REQUIRED ACTION =>
What is needed here is every line of the records that includes "NCBI".

Items listed in a dataset:

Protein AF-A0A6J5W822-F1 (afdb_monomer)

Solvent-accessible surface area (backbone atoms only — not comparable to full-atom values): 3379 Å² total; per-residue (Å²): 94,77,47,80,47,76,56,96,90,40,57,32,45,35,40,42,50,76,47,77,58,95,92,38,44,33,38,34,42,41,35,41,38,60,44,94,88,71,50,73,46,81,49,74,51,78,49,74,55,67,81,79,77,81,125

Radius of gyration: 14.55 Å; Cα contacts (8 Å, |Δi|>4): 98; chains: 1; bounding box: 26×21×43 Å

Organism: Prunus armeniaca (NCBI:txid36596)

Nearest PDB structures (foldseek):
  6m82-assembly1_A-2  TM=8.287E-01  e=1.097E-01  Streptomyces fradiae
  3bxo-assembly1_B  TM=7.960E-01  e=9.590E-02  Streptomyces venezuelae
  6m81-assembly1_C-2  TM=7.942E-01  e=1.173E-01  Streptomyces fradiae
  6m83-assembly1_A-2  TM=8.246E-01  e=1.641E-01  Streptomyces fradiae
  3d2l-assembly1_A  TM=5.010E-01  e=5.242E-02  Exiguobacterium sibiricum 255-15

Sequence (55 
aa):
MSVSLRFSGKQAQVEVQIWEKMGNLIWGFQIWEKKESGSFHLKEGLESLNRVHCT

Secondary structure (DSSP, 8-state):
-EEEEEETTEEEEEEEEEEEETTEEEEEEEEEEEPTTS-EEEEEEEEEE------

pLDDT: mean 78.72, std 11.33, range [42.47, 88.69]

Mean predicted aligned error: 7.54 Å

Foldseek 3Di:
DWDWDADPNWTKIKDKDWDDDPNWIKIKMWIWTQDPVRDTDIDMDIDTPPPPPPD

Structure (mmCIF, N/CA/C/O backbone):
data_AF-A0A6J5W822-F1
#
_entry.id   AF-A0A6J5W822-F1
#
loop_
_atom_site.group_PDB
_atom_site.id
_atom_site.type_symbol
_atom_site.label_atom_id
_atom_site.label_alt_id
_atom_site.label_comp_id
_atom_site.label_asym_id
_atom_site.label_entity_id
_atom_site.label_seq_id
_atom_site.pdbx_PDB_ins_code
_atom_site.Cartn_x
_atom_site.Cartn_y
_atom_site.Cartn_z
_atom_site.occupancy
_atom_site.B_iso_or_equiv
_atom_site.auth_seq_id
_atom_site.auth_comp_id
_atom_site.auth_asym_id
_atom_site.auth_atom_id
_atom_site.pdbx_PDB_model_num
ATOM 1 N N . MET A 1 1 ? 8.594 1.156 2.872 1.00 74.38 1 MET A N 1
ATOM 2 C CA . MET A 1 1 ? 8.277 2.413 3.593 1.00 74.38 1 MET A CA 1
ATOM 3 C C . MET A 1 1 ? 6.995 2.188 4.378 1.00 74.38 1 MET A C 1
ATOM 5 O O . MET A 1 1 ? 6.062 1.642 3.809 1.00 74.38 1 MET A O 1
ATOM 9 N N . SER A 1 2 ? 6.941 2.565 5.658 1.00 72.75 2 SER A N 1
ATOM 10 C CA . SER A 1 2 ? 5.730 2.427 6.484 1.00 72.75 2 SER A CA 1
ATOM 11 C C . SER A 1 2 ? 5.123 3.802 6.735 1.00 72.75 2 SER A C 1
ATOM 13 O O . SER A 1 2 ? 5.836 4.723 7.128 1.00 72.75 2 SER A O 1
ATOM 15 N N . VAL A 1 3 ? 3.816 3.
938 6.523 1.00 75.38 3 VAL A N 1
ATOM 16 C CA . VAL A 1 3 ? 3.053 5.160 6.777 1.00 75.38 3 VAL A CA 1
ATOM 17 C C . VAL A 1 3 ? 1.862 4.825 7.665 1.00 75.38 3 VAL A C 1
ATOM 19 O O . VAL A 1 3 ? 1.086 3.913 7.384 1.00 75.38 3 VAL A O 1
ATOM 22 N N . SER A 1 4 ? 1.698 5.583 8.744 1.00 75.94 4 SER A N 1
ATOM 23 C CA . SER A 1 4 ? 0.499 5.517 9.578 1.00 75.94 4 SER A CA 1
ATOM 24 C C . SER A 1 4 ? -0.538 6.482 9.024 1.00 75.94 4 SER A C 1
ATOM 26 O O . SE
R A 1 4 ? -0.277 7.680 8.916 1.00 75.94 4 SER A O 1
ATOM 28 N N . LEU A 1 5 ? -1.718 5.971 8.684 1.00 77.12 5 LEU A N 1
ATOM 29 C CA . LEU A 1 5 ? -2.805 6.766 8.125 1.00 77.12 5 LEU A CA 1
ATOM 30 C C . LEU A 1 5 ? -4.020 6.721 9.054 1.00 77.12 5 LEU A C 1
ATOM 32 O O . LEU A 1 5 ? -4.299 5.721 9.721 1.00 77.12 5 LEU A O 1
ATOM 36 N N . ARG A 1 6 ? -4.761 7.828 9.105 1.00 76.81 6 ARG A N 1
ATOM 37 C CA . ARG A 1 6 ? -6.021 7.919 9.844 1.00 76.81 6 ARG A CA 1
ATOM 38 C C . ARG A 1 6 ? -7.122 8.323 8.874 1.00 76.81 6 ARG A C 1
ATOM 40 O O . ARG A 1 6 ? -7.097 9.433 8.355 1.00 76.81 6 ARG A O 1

==

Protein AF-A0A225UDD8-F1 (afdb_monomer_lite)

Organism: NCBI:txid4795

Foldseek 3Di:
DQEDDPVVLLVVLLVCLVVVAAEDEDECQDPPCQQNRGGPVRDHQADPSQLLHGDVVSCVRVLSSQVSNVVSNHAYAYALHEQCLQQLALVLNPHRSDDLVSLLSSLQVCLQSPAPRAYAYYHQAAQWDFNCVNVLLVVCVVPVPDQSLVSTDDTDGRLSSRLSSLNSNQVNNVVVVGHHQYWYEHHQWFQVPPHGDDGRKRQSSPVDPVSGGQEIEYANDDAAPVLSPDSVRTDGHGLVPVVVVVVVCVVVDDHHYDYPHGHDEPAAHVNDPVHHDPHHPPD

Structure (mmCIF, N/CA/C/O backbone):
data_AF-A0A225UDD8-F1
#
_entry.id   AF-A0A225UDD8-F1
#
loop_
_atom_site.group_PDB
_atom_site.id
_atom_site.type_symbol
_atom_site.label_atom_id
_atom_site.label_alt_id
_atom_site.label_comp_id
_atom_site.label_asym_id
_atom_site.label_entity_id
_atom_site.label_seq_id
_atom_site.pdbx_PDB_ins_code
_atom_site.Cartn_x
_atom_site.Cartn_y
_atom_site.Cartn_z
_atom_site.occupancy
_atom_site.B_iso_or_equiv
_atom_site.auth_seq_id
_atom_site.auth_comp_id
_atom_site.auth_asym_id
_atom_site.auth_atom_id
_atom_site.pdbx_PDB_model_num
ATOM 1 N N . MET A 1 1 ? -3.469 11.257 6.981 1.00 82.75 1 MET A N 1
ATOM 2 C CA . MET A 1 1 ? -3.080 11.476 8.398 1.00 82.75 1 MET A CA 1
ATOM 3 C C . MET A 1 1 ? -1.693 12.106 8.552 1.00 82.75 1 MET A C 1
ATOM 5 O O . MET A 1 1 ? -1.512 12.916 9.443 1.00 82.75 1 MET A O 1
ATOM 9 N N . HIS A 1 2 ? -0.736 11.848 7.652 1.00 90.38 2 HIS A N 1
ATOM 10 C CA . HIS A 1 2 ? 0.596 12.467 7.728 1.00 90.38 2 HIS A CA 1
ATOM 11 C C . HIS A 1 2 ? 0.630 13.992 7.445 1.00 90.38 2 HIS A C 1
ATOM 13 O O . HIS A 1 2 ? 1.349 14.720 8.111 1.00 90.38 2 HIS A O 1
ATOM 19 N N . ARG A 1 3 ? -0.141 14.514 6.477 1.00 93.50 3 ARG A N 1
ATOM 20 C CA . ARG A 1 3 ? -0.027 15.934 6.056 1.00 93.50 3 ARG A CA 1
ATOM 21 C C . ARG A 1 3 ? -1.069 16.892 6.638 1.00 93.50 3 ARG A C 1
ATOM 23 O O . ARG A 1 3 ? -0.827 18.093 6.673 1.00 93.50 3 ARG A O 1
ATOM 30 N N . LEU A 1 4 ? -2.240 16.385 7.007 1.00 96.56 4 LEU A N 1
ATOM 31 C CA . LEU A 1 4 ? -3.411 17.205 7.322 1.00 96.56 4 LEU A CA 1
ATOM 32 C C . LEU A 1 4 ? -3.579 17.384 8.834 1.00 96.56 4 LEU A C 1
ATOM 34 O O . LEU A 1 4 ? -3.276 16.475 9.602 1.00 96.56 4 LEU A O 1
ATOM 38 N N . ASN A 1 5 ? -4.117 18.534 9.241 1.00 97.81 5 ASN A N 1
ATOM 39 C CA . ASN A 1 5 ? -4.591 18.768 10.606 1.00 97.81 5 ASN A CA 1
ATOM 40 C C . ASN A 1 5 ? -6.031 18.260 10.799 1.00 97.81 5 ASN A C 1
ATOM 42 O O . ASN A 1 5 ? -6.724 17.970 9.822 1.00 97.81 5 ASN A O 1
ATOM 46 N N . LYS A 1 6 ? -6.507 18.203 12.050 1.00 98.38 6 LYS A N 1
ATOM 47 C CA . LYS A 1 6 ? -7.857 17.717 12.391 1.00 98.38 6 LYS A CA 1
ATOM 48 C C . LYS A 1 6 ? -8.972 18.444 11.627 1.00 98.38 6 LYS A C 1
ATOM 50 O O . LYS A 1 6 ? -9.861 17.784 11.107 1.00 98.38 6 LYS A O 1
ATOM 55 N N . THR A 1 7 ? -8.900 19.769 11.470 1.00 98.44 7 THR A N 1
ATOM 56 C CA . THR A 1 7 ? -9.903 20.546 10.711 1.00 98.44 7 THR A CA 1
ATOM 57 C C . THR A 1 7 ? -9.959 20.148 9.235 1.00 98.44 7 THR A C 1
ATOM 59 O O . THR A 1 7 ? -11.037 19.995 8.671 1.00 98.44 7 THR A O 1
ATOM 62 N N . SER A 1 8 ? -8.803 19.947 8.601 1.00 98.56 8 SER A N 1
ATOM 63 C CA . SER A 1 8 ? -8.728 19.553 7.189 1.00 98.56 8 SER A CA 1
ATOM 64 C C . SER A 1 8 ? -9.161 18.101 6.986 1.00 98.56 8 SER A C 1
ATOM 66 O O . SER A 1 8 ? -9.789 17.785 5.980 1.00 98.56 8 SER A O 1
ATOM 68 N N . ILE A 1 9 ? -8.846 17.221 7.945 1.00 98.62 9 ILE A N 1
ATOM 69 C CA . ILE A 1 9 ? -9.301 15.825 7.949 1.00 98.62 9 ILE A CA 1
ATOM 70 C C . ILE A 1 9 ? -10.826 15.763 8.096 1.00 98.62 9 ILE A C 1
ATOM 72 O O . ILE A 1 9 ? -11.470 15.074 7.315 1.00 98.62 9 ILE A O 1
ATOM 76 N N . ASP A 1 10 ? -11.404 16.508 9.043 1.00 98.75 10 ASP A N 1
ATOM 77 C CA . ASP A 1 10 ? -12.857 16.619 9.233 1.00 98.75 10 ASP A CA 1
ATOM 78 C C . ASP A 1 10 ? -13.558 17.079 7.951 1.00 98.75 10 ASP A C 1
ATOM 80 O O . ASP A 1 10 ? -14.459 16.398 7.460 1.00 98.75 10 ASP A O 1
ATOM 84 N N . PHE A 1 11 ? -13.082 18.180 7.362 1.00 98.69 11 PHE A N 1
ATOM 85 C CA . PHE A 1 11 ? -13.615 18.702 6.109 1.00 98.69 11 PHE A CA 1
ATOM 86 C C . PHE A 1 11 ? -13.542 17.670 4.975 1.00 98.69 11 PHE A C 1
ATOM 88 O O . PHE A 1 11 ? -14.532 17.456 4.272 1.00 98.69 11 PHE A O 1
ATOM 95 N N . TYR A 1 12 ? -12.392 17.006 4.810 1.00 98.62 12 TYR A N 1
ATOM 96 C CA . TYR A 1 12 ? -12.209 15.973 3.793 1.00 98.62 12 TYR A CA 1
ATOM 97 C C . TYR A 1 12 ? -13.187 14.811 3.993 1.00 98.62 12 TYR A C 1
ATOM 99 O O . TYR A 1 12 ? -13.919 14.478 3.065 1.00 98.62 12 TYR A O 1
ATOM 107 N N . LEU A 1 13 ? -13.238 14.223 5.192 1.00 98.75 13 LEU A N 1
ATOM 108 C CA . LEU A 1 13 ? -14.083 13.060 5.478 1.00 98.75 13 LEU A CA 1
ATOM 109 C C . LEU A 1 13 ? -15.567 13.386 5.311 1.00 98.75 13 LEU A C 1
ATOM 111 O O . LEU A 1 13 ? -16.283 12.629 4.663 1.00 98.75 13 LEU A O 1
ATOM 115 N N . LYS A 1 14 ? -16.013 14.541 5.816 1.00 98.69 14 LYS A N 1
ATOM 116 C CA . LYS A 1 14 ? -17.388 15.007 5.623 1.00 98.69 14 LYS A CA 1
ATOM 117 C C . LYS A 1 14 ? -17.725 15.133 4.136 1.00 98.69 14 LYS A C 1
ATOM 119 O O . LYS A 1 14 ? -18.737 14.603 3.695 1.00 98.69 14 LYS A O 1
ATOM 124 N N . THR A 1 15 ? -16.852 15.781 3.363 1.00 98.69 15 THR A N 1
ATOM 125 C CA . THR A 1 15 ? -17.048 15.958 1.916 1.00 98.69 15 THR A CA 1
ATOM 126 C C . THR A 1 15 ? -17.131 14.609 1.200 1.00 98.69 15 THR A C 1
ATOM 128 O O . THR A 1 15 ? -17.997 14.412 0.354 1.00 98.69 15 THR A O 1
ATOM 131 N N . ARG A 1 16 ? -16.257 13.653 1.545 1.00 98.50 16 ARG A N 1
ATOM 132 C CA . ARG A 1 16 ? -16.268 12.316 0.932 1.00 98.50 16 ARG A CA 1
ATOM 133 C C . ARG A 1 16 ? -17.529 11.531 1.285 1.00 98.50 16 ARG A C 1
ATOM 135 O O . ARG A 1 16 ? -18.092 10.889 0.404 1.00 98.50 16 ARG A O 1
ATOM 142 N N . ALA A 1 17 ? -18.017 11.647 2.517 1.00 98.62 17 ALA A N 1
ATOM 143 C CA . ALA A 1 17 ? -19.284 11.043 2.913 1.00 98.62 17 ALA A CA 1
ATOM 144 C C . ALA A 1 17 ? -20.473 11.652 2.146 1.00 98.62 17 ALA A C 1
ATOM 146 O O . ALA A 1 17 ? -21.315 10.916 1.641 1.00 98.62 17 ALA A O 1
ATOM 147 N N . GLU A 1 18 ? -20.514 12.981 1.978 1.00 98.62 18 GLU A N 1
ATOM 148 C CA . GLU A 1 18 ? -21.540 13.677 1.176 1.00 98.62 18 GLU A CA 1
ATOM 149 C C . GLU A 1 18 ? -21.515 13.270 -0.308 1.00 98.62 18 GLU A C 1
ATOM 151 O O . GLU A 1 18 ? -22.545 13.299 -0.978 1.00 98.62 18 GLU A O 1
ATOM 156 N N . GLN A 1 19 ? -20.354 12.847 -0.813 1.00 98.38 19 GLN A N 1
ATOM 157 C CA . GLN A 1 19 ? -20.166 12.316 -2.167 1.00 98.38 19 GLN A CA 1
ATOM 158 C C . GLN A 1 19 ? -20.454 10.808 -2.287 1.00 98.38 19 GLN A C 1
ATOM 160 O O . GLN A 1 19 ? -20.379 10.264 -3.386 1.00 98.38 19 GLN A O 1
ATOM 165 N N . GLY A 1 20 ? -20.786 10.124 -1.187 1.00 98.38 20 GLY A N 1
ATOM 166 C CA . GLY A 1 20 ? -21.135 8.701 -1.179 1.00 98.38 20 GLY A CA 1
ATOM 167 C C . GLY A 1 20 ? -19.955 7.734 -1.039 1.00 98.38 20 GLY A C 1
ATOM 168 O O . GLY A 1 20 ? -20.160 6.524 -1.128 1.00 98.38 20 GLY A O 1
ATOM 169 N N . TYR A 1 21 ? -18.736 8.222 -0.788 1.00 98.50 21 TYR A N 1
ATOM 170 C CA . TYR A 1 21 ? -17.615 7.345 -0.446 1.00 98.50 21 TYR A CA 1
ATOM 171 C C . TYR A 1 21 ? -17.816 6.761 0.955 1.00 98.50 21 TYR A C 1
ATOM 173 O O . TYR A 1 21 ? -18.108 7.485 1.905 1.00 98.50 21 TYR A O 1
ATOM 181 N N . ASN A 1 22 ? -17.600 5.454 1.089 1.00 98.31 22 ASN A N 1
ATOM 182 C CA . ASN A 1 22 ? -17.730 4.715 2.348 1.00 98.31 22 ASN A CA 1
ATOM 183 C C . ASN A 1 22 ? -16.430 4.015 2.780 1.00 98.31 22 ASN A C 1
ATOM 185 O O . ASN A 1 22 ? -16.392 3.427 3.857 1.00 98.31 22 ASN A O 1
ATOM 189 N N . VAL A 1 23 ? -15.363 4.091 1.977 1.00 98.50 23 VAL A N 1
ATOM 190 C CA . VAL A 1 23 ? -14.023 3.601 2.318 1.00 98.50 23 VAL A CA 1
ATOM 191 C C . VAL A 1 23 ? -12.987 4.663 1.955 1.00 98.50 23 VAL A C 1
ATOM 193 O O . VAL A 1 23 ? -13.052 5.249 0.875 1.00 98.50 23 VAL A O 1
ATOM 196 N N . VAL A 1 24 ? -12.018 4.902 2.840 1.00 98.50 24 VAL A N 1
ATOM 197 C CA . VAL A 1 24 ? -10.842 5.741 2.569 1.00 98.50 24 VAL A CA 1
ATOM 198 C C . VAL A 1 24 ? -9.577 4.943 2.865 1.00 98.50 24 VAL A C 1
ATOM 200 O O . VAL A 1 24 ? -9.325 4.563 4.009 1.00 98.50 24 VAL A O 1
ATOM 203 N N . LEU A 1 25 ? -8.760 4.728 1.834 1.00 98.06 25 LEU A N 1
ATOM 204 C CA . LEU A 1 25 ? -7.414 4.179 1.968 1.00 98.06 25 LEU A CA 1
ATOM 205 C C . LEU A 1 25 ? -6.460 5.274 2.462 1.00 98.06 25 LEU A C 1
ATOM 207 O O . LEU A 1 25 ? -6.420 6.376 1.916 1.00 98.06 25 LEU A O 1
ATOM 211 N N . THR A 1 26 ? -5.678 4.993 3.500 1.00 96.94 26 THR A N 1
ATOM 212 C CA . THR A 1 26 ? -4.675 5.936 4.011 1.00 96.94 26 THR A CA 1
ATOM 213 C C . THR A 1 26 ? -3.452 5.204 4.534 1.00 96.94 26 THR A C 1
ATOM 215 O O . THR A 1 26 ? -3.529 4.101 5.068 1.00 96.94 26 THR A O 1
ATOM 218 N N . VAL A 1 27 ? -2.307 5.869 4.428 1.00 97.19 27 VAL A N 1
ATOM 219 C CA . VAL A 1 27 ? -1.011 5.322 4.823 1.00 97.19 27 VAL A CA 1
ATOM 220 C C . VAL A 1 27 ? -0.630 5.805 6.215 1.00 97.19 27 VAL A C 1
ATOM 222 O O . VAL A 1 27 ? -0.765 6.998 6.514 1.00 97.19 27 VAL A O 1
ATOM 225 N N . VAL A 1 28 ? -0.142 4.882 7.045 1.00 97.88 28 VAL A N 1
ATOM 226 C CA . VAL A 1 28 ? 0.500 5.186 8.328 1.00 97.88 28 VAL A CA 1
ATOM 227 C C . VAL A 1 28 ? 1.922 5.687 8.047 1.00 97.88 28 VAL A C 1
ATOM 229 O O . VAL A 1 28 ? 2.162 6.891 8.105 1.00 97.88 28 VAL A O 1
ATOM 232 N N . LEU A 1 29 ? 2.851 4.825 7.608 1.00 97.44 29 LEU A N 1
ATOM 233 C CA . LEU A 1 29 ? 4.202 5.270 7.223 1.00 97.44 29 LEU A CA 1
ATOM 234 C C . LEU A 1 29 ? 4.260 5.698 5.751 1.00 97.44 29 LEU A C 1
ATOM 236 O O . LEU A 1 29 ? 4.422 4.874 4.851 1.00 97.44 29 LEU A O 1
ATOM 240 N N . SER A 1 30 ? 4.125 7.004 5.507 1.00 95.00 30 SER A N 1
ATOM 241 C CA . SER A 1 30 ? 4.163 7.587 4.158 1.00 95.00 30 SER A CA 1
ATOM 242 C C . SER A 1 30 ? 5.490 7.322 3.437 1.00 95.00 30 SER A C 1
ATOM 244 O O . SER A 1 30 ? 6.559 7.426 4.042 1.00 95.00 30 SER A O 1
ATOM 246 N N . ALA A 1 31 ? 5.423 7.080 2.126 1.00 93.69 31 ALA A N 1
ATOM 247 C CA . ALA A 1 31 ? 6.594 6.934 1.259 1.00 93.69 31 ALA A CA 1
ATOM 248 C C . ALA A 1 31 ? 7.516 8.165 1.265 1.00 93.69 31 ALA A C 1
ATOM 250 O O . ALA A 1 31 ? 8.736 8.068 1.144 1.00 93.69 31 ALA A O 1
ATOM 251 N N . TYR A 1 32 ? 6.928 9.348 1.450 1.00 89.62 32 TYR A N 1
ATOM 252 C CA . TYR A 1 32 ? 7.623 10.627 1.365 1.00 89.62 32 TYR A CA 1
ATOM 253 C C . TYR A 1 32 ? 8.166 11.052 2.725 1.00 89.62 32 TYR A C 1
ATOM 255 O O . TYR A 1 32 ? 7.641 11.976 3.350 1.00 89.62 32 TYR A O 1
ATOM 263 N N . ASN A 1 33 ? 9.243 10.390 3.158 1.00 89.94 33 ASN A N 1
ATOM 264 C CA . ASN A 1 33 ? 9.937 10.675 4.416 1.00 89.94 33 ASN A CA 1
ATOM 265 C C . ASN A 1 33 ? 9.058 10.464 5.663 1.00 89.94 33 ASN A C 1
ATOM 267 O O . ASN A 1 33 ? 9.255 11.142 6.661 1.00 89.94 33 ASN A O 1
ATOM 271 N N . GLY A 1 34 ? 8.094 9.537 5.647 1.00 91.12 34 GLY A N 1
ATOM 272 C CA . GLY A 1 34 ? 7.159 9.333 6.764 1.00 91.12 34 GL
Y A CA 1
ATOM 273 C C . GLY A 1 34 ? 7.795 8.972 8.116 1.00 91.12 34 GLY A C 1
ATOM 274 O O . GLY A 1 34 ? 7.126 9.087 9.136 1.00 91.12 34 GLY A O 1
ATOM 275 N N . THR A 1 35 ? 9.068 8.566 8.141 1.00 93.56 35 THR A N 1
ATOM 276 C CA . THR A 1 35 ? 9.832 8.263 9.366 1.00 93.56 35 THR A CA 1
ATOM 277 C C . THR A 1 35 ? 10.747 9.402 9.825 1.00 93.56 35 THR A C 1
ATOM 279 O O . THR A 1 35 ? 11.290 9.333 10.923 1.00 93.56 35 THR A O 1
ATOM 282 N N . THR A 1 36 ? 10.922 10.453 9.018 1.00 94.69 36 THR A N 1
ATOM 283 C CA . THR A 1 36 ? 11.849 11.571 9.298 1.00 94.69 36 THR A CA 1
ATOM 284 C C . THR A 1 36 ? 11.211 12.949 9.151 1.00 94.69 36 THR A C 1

OUTPUT FOR THIS TASK =>
Organism: Prunus armeniaca (NCBI:txid36596)
Organism: NCBI:txid4795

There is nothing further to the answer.